Strategy is what connects our aspirations with our actions and our intended outcomes. In this issue, we look at how to create strategy by design.
We begin this Fall into Strategy Series with a look at strategy itself. We’re going to define it, advocate for a particular approach to create it by design, and illustrate how to might put this into practice.
Where Strategy?
We often think of strategy as something that is done in boardrooms or retreats, but it’s really something that happens in the hallways, Zoom calls, clinics and staff rooms.
Strategy takes place anywhere and at any time a decision is made that aligns activities with our aspirations. That’s strategy in practice. Don’t let the corporate consultant-speak drown out the important conversations to be had about strategy. Strategy is what connects your ideas and intentions to your actions and allocations. It’s about what you want for your organization, what kind of impact you want, and developing a plan to make it real.

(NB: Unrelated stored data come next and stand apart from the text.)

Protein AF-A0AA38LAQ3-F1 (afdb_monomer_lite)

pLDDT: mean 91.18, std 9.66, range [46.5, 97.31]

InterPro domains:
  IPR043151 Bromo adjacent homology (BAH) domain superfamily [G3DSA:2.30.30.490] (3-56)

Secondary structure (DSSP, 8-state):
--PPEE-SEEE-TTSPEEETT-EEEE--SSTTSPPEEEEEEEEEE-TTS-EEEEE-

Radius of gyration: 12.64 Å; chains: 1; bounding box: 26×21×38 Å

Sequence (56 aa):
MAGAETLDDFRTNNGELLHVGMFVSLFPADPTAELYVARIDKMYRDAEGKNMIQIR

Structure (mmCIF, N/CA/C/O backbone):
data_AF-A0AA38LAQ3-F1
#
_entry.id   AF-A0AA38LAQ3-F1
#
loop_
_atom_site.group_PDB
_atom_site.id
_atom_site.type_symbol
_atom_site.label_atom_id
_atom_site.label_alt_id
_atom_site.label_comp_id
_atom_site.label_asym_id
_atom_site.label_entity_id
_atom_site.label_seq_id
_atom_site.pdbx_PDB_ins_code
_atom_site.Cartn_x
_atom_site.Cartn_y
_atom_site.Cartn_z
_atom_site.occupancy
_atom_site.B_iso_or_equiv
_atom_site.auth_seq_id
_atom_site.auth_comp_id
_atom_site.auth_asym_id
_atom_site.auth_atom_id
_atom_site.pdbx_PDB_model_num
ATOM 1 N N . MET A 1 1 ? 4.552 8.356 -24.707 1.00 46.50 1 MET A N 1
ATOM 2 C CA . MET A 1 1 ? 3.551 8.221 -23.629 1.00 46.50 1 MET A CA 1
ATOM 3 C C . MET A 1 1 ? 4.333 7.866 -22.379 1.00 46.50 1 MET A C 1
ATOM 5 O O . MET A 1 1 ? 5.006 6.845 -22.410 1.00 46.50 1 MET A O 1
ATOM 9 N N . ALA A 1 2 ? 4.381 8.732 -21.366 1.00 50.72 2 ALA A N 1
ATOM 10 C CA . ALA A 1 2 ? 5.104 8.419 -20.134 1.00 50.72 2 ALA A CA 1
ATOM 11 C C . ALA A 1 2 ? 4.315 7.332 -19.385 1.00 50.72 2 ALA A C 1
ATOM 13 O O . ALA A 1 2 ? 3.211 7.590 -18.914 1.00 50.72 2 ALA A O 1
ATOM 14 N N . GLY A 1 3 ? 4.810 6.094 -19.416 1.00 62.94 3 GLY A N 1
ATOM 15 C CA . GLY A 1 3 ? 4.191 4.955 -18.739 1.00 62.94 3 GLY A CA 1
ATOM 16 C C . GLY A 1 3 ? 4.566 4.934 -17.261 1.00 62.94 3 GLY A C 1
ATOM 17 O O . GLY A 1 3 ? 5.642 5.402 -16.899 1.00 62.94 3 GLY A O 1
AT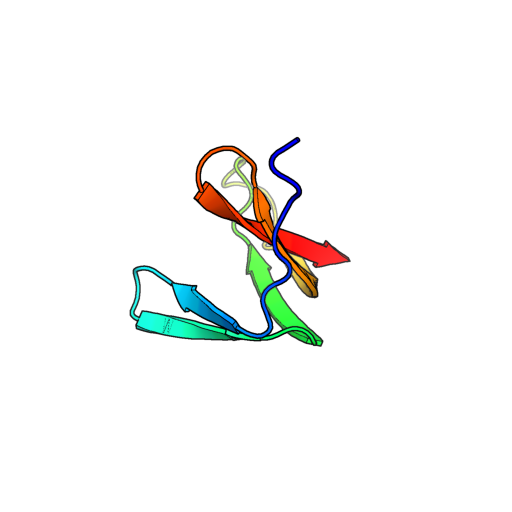OM 18 N N . ALA A 1 4 ? 3.685 4.390 -16.420 1.00 77.06 4 ALA A N 1
ATOM 19 C CA . ALA A 1 4 ? 3.996 4.162 -15.015 1.00 77.06 4 ALA A CA 1
ATOM 20 C C . ALA A 1 4 ? 5.220 3.235 -14.884 1.00 77.06 4 ALA A C 1
ATOM 22 O O . ALA A 1 4 ? 5.239 2.135 -15.443 1.00 77.06 4 ALA A O 1
ATOM 23 N N . GLU A 1 5 ? 6.238 3.690 -14.159 1.00 90.06 5 GLU A N 1
ATOM 24 C CA . GLU A 1 5 ? 7.475 2.949 -13.891 1.00 90.06 5 GLU A CA 1
ATOM 25 C C . GLU A 1 5 ? 7.230 1.982 -12.726 1.00 90.06 5 GLU A C 1
ATOM 27 O O . GLU A 1 5 ? 6.691 2.384 -11.698 1.00 90.06 5 GLU A O 1
ATOM 32 N N . THR A 1 6 ? 7.580 0.702 -12.866 1.00 93.25 6 THR A N 1
ATOM 33 C CA . THR A 1 6 ? 7.466 -0.256 -11.748 1.00 93.25 6 THR A CA 1
ATOM 34 C C . THR A 1 6 ? 8.634 -0.062 -10.785 1.00 93.25 6 THR A C 1
ATOM 36 O O . THR A 1 6 ? 9.750 0.188 -11.229 1.00 93.25 6 THR A O 1
ATOM 39 N N . LEU A 1 7 ? 8.372 -0.176 -9.482 1.00 92.94 7 LEU A N 1
ATOM 40 C CA . LEU A 1 7 ? 9.371 -0.031 -8.425 1.00 92.94 7 LEU A CA 1
ATOM 41 C C . LEU A 1 7 ? 9.519 -1.355 -7.667 1.00 92.94 7 LEU A C 1
ATOM 43 O O . LEU A 1 7 ? 8.511 -1.975 -7.325 1.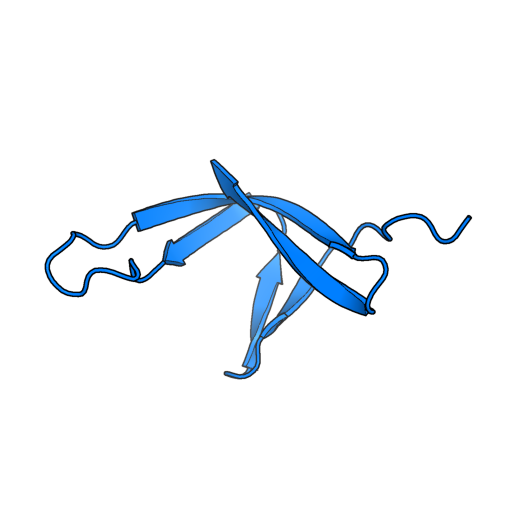00 92.94 7 LEU A O 1
ATOM 47 N N . ASP A 1 8 ? 10.757 -1.747 -7.368 1.00 89.50 8 ASP A N 1
ATOM 48 C CA . ASP A 1 8 ? 11.042 -2.879 -6.474 1.00 89.50 8 ASP A CA 1
ATOM 49 C C . ASP A 1 8 ? 10.939 -2.458 -4.999 1.00 89.50 8 ASP A C 1
ATOM 51 O O . ASP A 1 8 ? 10.434 -3.209 -4.159 1.00 89.50 8 ASP A O 1
ATOM 55 N N . ASP A 1 9 ? 11.379 -1.230 -4.698 1.00 93.38 9 ASP A N 1
ATOM 56 C CA . ASP A 1 9 ? 11.303 -0.614 -3.379 1.00 93.38 9 ASP A CA 1
ATOM 57 C C . ASP A 1 9 ? 11.262 0.921 -3.429 1.00 93.38 9 ASP A C 1
ATOM 59 O O . ASP A 1 9 ? 11.554 1.546 -4.453 1.00 93.38 9 ASP A O 1
ATOM 63 N N . PHE A 1 10 ? 10.845 1.543 -2.321 1.00 92.19 10 PHE A N 1
ATOM 64 C CA . PHE A 1 10 ? 11.134 2.954 -2.056 1.00 92.19 10 PHE A CA 1
ATOM 65 C C . PHE A 1 10 ? 11.162 3.254 -0.556 1.00 92.19 10 PHE A C 1
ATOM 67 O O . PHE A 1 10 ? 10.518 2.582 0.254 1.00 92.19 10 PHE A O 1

That’s why it’s worth the time, care and attention.
Strategic Design: A Term For Making Strategy

Strategic design involves shaping a strategy to be practiced so that it generates impact. It doesn’t deliver the strategy, rather it sets it up to be enacted. The effectiveness of your strategy will rise and fall with the quality of your design. Do a poor job of designing for what you want, need, have, and are required to do, you’ll get a poor outcome.
Strategic design is not just about planning, it’s about practicing. What separates it from traditional planning is that it’s practice-oriented; it connects the plan with its implementation and evaluation. In other words: you’re not just left with a plan, but a pathway to follow it and know when you’ve got to your destination.

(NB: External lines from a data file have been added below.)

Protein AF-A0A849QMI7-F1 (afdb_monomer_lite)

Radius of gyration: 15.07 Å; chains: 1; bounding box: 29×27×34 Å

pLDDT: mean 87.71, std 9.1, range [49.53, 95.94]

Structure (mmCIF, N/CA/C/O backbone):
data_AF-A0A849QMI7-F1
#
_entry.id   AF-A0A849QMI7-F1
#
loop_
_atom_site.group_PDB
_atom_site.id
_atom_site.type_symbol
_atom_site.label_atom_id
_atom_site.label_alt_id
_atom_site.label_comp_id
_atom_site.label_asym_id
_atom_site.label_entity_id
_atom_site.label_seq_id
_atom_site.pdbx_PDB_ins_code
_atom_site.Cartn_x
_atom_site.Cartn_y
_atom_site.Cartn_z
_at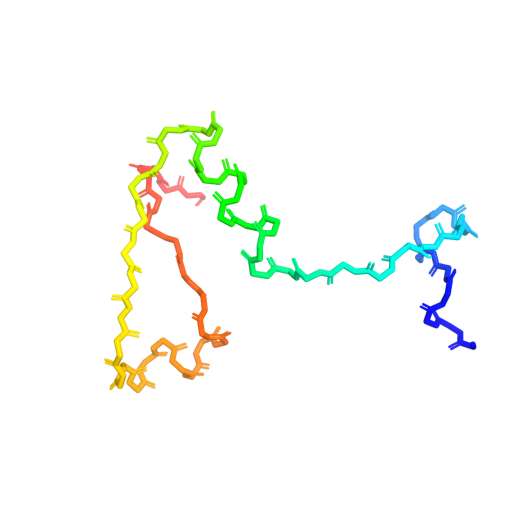om_site.occupancy
_atom_site.B_iso_or_equiv
_atom_site.auth_seq_id
_atom_site.auth_comp_id
_atom_site.auth_asym_id
_atom_site.auth_atom_id
_atom_site.pdbx_PDB_model_num
ATOM 1 N N . GLY A 1 1 ? 12.676 -8.320 -20.200 1.00 49.53 1 GLY A N 1
ATOM 2 C CA . GLY A 1 1 ? 11.712 -7.947 -21.268 1.00 49.53 1 GLY A CA 1
ATOM 3 C C . GLY A 1 1 ? 10.526 -7.247 -20.646 1.00 49.53 1 GLY A C 1
ATOM 4 O O . GLY A 1 1 ? 9.921 -7.867 -19.795 1.00 49.53 1 GLY A O 1
ATOM 5 N N . VAL A 1 2 ? 10.261 -5.977 -20.991 1.00 53.41 2 VAL A N 1
ATOM 6 C CA . VAL A 1 2 ? 9.290 -5.009 -20.391 1.00 53.41 2 VAL A CA 1
ATOM 7 C C . VAL A 1 2 ? 9.345 -4.827 -18.853 1.00 53.41 2 VAL A C 1
ATOM 9 O O . VAL A 1 2 ? 9.080 -3.734 -18.378 1.00 53.41 2 VAL A O 1
ATOM 12 N N . LYS A 1 3 ? 9.785 -5.824 -18.078 1.00 61.41 3 LYS A N 1
ATOM 13 C CA . LYS A 1 3 ? 9.883 -5.843 -16.612 1.00 61.41 3 LYS A CA 1
ATOM 14 C C . LYS A 1 3 ? 11.125 -5.169 -16.017 1.00 61.41 3 LYS A C 1
ATOM 16 O O . LYS A 1 3 ? 11.218 -5.102 -14.808 1.00 61.41 3 LYS A O 1
ATOM 21 N N . ASP A 1 4 ? 12.052 -4.664 -16.831 1.00 78.56 4 ASP A N 1
ATOM 22 C CA . ASP A 1 4 ? 13.339 -4.128 -16.337 1.00 78.56 4 ASP A CA 1
ATOM 23 C C . ASP A 1 4 ? 13.487 -2.617 -16.578 1.00 78.56 4 ASP A C 1
ATOM 25 O O . ASP A 1 4 ? 14.539 -2.033 -16.306 1.00 78.56 4 ASP A O 1
ATOM 29 N N . LYS A 1 5 ? 12.456 -1.972 -17.143 1.00 88.44 5 LYS A N 1
ATOM 30 C CA . LYS A 1 5 ? 12.470 -0.549 -17.500 1.00 88.44 5 LYS A CA 1
ATOM 31 C C . LYS A 1 5 ? 11.174 0.149 -17.105 1.00 88.44 5 LYS A C 1
ATOM 33 O O . LYS A 1 5 ? 10.090 -0.389 -17.297 1.00 88.44 5 LYS A O 1
ATOM 38 N N . CYS A 1 6 ? 11.301 1.375 -16.610 1.00 86.12 6 CYS A N 1
ATOM 39 C CA . CYS A 1 6 ? 10.178 2.215 -16.225 1.00 86.12 6 CYS A CA 1
ATOM 40 C C . CYS A 1 6 ? 9.382 2.628 -17.476 1.00 86.12 6 CYS A C 1
ATOM 42 O O . CYS A 1 6 ? 9.986 3.164 -18.412 1.00 86.12 6 CYS A O 1
ATOM 44 N N . PRO A 1 7 ? 8.048 2.454 -17.505 1.00 88.75 7 PRO A N 1
ATOM 45 C CA . PRO A 1 7 ? 7.232 2.806 -18.669 1.00 88.75 7 PRO A CA 1
ATOM 46 C C . PRO A 1 7 ? 7.148 4.320 -18.923 1.00 88.75 7 PRO A C 1
ATOM 48 O O . PRO A 1 7 ? 6.778 4.725 -20.019 1.00 88.75 7 PRO A O 1
ATOM 51 N N . TYR A 1 8 ? 7.507 5.155 -17.942 1.00 89.44 8 TYR A N 1
ATOM 52 C CA . TYR A 1 8 ? 7.414 6.615 -18.045 1.00 89.44 8 TYR A CA 1
ATOM 53 C C . TYR A 1 8 ? 8.714 7.287 -18.504 1.00 89.44 8 TYR A C 1
ATOM 55 O O . TYR A 1 8 ? 8.664 8.252 -19.259 1.00 89.44 8 TYR A O 1
ATOM 63 N N . CYS A 1 9 ? 9.878 6.797 -18.063 1.00 92.75 9 CYS A N 1
ATOM 64 C CA . CYS A 1 9 ? 11.175 7.421 -18.368 1.00 92.75 9 CYS A CA 1
ATOM 65 C C . CYS A 1 9 ? 12.188 6.489 -19.050 1.00 92.75 9 CYS A C 1
ATOM 67 O O . CYS A 1 9 ? 13.266 6.933 -19.432 1.00 92.75 9 CYS A O 1
ATOM 69 N N . GLY A 1 10 ? 11.882 5.196 -19.198 1.00 89.19 10 GLY A N 1
ATOM 70 C CA . GLY A 1 10 ? 12.758 4.214 -19.847 1.00 89.19 10 GLY A CA 1
ATOM 71 C C . GLY A 1 10 ? 13.997 3.798 -19.041 1.00 89.19 10 GLY A C 1
ATOM 72 O O . GLY A 1 10 ? 14.733 2.912 -19.487 1.00 89.19 10 GLY A O 1
ATOM 73 N N . SER A 1 11 ? 14.225 4.395 -17.866 1.00 91.50 11 SER A N 1
ATOM 74 C CA . SER A 1 11 ? 15.299 4.028 -16.935 1.00 91.50 11 SER A CA 1
ATOM 75 C C . SER A 1 11 ? 15.131 2.611 -16.394 1.00 91.50 11 SER A C 1
ATOM 77 O O . SER A 1 11 ? 14.025 2.072 -16.383 1.00 91.50 11 SER A O 1
ATOM 79 N N . ARG A 1 12 ? 16.230 2.013 -15.918 1.00 91.75 12 ARG A N 1
ATOM 80 C CA . ARG A 1 12 ? 16.198 0.709 -15.241 1.00 91.75 12 ARG A CA 1
ATOM 81 C C . ARG A 1 12 ? 15.367 0.789 -13.960 1.00 91.75 12 ARG A C 1
ATOM 83 O O . ARG A 1 12 ? 15.454 1.792 -13.256 1.00 91.75 12 ARG A O 1
ATOM 90 N N . ILE A 1 13 ? 14.589 -0.253 -13.684 1.00 89.38 13 ILE A N 1
ATOM 91 C CA . ILE A 1 13 ? 13.879 -0.402 -12.408 1.00 89.38 13 ILE A CA 1
ATOM 92 C C . ILE A 1 13 ? 14.619 -1.380 -11.503 1.00 89.38 13 ILE A C 1
ATOM 94 O O . ILE A 1 13 ? 15.332 -2.259 -11.991 1.00 89.38 13 ILE A O 1
ATOM 98 N N . SER A 1 14 ? 14.436 -1.202 -10.201 1.00 85.31 14 SER A N 1
ATOM 99 C CA . SER A 1 14 ? 14.902 -2.128 -9.173 1.00 85.31 14 SER A CA 1
ATOM 100 C C . SER A 1 14 ? 13.712 -2.922 -8.649 1.00 85.31 14 SER A C 1
ATOM 102 O O . SER A 1 14 ? 12.619 -2.374 -8.507 1.00 85.31 14 SER A O 1
ATOM 104 N N . GLU A 1 15 ? 13.926 -4.204 -8.377 1.00 86.81 15 GLU A N 1
ATOM 105 C CA . GLU A 1 15 ? 12.962 -5.033 -7.657 1.00 86.81 15 GLU A CA 1
ATOM 106 C C . GLU A 1 15 ? 13.029 -4.700 -6.161 1.00 86.81 15 GLU A C 1
ATOM 108 O O . GLU A 1 15 ? 14.123 -4.522 -5.622 1.00 86.81 15 GLU A O 1
ATOM 113 N N . VAL A 1 16 ? 11.867 -4.569 -5.520 1.00 88.50 16 VAL A N 1
ATOM 114 C CA . VAL A 1 16 ? 11.724 -4.223 -4.097 1.00 88.50 16 VAL A CA 1
ATOM 115 C C . VAL A 1 16 ? 10.559 -4.997 -3.483 1.00 88.50 16 VAL A C 1
ATOM 117 O O . VAL A 1 16 ? 9.620 -5.366 -4.199 1.00 88.50 16 VAL A O 1
ATOM 120 N N . ASP A 1 17 ? 10.597 -5.212 -2.166 1.00 89.75 17 ASP A N 1
ATOM 121 C CA . ASP A 1 17 ? 9.441 -5.706 -1.416 1.00 89.75 17 ASP A CA 1
ATOM 122 C C . ASP A 1 17 ? 8.456 -4.554 -1.182 1.00 89.75 17 ASP A C 1
ATOM 124 O O . ASP A 1 17 ? 8.695 -3.629 -0.410 1.00 89.75 17 ASP A O 1
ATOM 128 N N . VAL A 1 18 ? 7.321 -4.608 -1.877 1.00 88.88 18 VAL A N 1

Strategic design involves taking us through a series of deltas — change spaces where we open ourselves up to ideas and then transform them into actions. These connected deltas are embedded within a larger one, the systemic context. Collectively, these are shaped into plans, learning, and actions that lead to impact.
So what does this look like in practice? We start off with asking questions.
Inquiry
At its core, inquiry is about asking questions about what we see, sense, and experience. Its practice can take the form of a structured research plan, but it can also come in the form of the questions we ask in everyday life. Why doesn’t that work? Isn’t there a better way to do this? What would happen if we did this differently?
Questions might come from the boardroom, the waiting room, the clinic, or the community. Probably all of them.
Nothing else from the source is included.